In den späten Nachmittagsstunden vermeldet ein Bahnsprecher: „Bis voraussichtlich Tagesende wird der Status bestehen bleiben, da die Strecke weiterhin gesperrt ist (Arbeiten an der defekten Oberleitung).“ Inzwischen rollen alle Züge wieder planmäßig. In der Nacht zu Freitag konnten die Bauarbeiten abgeschlossen werden.

Die Leitstelle Lausitz hat am Donnerstag (15. August) um 12.52 Uhr Kameraden der Feuerwehr und Mitarbeiter des Rettungsdienstes an die Bahnlinie bei Zeischa beordert. Martin Neumann, stellvertretender Verbandsgemeindewehrführer, erklärt: „Ein Regionalzug in Richtung Bad Liebenwerda ist in eine defekte Oberleitung gefahren und war danach nicht mehr fahrtüchtig. Die Feuerwehr ist angefordert worden, um die Passagiere auf freier Strecke aus dem Zug zu holen.“

Mit Streckleitern konnten die Reisenden über die technischen Anlagen neben den Gleisen bei Zeischa klettern.

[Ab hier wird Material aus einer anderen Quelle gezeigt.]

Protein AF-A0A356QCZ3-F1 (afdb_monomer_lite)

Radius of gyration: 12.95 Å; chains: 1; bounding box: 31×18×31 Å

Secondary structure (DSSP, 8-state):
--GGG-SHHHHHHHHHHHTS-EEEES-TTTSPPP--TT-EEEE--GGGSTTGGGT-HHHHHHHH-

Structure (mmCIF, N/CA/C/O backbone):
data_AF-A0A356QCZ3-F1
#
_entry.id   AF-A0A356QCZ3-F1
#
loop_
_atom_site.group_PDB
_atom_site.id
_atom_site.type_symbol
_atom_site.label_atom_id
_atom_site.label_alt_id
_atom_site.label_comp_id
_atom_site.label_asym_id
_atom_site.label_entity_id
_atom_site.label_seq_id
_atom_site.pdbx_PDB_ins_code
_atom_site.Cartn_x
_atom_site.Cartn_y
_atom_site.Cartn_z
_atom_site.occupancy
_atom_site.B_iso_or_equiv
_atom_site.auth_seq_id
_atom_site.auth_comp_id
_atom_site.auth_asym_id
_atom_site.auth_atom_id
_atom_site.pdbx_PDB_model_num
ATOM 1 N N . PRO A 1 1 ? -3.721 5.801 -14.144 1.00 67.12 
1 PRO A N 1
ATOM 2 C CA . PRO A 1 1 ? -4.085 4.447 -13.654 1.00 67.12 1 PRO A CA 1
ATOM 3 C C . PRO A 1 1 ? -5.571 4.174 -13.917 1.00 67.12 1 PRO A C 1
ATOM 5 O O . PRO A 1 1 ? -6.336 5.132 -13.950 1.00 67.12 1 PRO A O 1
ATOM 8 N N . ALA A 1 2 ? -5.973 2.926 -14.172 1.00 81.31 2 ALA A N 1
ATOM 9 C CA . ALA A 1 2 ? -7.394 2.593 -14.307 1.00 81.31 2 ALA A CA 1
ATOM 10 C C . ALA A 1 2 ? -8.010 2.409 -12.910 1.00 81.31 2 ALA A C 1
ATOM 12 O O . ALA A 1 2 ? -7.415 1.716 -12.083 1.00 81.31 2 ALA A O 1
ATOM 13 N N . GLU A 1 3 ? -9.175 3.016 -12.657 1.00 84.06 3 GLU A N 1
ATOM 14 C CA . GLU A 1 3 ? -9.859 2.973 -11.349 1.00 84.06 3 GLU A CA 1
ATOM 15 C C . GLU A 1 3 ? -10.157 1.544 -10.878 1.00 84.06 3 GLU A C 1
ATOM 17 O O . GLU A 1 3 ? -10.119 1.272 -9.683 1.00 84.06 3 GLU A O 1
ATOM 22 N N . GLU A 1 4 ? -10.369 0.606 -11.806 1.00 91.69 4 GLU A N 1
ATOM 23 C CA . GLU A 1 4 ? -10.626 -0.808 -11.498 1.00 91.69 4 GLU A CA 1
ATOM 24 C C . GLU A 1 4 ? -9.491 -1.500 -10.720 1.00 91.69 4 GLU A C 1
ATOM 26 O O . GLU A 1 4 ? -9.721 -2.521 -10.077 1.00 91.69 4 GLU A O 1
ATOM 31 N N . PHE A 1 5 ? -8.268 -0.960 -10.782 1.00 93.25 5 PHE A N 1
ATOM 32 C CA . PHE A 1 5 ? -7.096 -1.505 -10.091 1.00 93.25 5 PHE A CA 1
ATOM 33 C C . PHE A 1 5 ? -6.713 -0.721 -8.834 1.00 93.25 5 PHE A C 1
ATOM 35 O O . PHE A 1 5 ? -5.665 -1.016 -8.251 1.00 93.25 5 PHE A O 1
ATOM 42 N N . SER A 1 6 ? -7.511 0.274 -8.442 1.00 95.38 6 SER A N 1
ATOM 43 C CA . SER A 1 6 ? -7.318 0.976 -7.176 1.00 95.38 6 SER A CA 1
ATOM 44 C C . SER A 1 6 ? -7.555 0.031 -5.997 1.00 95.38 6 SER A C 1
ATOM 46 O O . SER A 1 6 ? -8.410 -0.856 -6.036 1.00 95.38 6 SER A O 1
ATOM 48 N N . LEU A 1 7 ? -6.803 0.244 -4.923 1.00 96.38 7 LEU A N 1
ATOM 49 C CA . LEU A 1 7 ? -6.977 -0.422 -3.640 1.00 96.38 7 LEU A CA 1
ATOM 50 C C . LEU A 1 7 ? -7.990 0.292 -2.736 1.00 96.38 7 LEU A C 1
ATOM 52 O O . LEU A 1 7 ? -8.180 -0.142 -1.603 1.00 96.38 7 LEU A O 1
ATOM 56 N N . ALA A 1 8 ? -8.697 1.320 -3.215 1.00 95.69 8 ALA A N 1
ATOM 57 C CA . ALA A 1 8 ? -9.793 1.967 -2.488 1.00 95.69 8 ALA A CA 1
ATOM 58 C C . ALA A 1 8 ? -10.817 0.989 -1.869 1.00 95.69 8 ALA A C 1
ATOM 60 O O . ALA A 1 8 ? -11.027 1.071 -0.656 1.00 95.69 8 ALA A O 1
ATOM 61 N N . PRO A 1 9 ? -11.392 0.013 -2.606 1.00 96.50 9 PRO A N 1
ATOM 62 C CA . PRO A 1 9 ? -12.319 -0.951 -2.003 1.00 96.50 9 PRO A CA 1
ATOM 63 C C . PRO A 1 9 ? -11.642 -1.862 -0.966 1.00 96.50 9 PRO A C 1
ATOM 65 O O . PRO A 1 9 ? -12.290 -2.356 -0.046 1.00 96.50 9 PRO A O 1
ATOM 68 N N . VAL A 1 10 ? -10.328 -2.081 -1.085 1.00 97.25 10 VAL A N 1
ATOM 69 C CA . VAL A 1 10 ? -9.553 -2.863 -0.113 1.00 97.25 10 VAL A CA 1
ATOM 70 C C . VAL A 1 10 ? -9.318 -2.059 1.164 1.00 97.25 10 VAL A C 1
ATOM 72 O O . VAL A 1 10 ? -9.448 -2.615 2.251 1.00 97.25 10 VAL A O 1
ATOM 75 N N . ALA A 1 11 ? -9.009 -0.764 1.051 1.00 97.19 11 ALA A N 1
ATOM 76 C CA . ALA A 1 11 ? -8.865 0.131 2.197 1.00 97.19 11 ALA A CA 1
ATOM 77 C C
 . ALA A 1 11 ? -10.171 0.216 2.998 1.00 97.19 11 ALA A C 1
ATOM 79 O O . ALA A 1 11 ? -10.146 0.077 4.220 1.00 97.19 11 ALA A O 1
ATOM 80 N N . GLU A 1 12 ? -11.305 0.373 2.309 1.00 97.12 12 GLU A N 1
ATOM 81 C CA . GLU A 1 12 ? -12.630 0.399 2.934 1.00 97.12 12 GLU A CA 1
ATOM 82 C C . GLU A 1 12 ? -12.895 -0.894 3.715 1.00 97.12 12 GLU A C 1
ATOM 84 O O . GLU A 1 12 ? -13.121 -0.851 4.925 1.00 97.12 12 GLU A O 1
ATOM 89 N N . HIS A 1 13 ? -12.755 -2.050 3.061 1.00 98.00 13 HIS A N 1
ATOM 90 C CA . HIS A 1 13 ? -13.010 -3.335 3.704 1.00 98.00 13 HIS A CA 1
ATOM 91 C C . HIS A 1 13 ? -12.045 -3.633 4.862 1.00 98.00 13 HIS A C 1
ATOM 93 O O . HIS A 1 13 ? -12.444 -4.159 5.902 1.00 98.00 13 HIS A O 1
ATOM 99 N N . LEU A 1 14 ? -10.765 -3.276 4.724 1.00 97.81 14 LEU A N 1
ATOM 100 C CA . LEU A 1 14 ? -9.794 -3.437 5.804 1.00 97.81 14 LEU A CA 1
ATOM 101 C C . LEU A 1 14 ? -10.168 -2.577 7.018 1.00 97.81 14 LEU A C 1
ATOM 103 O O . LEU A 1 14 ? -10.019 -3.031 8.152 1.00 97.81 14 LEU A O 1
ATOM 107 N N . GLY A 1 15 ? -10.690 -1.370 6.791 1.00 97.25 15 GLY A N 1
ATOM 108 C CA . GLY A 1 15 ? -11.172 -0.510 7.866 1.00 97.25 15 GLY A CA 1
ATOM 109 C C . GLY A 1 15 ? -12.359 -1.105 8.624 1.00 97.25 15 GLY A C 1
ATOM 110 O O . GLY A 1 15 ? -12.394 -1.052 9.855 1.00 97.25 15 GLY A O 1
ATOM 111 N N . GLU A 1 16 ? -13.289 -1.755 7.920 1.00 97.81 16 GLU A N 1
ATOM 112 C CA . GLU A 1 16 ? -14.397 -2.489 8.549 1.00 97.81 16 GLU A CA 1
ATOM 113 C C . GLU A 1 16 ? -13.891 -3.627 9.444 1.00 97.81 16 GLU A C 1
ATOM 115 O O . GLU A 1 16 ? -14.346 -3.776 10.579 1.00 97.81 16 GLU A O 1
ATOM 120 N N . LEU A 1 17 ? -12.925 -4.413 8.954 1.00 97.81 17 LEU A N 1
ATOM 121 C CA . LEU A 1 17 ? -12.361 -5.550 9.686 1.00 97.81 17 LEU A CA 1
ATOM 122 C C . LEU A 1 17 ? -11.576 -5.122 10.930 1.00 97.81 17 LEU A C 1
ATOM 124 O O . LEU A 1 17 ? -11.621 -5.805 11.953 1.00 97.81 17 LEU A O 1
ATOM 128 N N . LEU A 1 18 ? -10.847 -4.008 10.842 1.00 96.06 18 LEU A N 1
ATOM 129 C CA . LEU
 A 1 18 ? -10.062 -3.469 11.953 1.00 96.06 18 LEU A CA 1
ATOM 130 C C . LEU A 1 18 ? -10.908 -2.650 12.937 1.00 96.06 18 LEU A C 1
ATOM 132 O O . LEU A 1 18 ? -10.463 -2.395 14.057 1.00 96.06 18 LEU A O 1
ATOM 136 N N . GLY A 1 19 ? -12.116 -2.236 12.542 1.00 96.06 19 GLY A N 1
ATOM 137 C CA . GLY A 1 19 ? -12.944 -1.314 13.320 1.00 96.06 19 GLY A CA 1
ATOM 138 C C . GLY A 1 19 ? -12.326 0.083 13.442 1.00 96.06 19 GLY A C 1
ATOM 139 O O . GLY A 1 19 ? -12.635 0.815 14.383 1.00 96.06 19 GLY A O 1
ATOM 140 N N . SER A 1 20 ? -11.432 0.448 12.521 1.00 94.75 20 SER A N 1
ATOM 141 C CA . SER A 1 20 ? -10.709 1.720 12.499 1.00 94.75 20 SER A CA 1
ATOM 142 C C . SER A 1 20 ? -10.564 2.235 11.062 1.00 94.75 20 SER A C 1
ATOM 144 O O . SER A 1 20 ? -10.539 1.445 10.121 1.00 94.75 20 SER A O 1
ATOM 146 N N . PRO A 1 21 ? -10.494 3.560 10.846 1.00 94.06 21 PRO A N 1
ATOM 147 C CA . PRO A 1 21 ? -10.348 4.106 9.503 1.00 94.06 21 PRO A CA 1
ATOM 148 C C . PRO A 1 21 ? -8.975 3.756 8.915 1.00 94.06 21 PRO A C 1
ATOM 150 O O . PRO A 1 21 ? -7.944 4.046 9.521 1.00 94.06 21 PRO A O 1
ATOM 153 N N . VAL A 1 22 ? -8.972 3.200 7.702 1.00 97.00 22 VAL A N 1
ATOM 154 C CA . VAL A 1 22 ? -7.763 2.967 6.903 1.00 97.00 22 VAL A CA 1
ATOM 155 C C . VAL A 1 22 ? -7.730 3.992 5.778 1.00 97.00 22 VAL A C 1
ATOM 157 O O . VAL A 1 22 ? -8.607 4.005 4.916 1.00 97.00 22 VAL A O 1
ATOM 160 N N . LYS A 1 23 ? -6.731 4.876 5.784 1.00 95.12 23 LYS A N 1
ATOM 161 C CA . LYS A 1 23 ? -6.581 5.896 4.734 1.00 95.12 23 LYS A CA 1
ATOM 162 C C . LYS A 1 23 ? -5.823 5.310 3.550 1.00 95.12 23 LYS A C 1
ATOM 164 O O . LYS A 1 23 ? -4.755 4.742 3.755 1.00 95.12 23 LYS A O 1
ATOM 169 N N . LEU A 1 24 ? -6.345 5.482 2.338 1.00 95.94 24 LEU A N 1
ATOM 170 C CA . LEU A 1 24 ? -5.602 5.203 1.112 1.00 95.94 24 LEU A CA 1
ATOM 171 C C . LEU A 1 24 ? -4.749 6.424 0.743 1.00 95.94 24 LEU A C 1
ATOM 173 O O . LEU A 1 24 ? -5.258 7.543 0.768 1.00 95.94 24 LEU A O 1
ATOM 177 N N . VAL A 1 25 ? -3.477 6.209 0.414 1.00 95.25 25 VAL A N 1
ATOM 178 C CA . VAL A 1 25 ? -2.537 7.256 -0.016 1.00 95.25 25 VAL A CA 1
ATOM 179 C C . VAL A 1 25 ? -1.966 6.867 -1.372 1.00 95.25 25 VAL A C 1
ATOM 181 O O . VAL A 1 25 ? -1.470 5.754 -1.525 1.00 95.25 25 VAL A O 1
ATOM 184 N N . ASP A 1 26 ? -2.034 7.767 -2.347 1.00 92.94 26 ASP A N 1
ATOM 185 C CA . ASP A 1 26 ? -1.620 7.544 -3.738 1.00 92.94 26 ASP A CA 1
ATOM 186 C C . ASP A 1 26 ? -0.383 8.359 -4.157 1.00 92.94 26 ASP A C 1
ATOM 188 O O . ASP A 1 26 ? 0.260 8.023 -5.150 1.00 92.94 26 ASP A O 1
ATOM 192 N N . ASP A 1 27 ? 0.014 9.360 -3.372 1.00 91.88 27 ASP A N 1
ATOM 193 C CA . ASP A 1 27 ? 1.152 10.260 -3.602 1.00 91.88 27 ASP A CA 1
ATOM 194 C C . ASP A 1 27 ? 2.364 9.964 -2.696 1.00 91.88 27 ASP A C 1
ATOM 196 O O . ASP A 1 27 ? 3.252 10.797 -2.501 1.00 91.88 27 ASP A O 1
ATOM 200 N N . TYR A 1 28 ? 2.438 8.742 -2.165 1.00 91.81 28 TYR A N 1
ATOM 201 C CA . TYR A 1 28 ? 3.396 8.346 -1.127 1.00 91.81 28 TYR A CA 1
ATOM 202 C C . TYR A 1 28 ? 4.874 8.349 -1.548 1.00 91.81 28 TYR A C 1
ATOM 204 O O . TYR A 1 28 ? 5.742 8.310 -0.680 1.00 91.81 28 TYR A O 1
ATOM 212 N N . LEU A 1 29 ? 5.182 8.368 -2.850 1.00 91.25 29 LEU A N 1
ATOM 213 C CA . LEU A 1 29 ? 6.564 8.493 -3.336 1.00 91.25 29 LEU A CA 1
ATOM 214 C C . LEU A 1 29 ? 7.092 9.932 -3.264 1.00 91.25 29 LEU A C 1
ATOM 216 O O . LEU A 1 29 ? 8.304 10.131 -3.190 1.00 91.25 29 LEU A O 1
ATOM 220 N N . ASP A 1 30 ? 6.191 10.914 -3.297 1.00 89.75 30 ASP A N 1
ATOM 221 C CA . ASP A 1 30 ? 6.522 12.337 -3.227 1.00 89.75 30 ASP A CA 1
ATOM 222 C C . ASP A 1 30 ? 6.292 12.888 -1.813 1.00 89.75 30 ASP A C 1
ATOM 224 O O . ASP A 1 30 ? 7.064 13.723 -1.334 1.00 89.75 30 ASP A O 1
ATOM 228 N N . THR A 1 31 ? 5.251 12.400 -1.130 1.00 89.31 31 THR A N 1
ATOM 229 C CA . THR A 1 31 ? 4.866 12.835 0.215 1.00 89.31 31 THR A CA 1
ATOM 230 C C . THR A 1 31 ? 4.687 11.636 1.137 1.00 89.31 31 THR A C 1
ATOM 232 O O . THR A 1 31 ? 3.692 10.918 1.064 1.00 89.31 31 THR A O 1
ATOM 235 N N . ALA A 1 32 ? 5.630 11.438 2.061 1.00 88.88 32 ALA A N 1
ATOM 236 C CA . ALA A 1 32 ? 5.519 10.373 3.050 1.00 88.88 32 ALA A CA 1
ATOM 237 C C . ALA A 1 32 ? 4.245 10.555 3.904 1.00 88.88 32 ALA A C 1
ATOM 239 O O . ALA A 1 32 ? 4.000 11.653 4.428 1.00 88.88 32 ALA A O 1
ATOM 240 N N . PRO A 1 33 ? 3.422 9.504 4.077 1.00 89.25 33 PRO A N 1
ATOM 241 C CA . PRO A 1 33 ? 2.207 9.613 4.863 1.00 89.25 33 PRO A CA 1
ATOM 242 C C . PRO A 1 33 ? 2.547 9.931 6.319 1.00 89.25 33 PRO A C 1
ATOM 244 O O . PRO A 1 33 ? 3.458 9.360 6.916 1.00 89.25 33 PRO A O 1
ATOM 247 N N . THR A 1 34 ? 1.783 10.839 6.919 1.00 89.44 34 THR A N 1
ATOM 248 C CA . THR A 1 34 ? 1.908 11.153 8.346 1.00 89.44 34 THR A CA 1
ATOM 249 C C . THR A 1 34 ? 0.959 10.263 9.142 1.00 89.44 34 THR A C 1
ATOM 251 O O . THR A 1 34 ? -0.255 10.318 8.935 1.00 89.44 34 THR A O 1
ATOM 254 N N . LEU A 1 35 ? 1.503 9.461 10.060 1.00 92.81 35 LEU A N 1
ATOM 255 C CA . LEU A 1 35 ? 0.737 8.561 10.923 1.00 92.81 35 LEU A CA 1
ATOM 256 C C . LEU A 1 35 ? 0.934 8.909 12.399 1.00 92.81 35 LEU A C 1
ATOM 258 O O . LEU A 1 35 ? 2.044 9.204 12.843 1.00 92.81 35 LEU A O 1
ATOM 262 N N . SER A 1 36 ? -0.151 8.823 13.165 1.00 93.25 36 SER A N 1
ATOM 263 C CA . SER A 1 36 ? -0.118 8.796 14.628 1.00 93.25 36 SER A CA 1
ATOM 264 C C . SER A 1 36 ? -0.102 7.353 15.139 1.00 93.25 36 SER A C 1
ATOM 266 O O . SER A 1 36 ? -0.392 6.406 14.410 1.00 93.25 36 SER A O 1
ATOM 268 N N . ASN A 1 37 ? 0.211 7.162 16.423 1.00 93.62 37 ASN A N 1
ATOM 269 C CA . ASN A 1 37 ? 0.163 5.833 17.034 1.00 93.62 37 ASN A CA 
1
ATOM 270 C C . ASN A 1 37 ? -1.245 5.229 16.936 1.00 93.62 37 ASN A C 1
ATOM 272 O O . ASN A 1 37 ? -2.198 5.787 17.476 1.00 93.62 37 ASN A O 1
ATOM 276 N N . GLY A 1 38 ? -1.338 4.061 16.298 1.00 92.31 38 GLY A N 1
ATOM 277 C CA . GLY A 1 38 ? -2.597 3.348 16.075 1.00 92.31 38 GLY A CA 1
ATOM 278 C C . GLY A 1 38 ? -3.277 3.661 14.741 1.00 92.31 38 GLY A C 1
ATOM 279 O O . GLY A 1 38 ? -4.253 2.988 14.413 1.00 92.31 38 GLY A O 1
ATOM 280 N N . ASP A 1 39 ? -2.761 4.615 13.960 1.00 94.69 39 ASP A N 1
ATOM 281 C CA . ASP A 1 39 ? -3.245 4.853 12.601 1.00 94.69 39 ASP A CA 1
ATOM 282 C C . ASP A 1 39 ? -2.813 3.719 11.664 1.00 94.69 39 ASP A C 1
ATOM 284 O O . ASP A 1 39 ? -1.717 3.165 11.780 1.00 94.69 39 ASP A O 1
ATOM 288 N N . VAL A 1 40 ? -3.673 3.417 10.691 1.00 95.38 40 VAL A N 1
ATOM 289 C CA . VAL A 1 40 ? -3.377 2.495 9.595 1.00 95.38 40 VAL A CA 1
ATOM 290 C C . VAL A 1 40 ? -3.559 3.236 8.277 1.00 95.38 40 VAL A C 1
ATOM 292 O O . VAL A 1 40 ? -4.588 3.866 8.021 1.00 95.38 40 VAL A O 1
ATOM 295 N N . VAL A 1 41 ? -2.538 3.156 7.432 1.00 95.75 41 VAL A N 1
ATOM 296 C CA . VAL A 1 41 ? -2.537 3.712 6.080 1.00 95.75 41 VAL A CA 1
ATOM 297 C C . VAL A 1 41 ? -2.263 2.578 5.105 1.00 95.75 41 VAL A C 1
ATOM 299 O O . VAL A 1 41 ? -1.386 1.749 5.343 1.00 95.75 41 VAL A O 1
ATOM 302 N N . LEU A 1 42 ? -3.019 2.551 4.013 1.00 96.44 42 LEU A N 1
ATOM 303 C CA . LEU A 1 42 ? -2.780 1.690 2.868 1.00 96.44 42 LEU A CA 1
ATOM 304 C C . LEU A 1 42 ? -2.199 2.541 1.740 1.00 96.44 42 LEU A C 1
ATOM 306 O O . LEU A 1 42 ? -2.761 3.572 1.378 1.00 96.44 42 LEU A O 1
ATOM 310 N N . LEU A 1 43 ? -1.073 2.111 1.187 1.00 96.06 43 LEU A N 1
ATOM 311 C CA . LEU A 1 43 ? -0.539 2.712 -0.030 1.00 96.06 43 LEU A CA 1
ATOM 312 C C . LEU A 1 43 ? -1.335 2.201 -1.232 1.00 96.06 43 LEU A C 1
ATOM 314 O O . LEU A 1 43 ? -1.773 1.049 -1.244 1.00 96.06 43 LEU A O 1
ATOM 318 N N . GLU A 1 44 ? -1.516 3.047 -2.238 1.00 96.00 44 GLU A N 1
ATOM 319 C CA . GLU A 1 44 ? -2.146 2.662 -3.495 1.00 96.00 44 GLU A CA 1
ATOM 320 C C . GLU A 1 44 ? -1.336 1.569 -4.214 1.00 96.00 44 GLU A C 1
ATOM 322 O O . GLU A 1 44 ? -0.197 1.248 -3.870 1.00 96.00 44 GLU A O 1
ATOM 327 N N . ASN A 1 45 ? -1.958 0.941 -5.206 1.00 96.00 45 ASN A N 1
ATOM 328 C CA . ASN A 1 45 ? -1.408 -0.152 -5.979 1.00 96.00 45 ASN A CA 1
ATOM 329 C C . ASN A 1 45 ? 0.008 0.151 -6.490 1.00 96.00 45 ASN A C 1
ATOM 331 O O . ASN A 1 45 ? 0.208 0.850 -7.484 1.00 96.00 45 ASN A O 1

Mit Streckleitern konnten die Reisenden über die technischen Anlagen neben den Gleisen bei Zeischa klettern.

Jens Berger

27 Reisende zügig aus dem Zug geholt

Das sei auch sehr zügig erfolgt. Mit Streckleitern konnte ein Ausstieg aus dem Zug (RE11) und der Übergang über die Bahngleise und Nebenanlagen auf den parallel verlaufenden Waldweg realisiert werden. Alle Reisenden, es sollen 27 gewesen sein, hätten ohne Probleme den Zug verlassen können. Um 14 Uhr sollen die Insassen mit einem Bus abgeholt werden.

Wie lange die Streckensperrung andauern wird, wann der liegengebliebene Zug abgeschleppt werden kann – dazu gibt es noch keine Aussagen von der Bahn. Reisende sollten sich im betreffenden Abschnitt auf Schienenersatzverkehr und mögliche Verspätungen einstellen.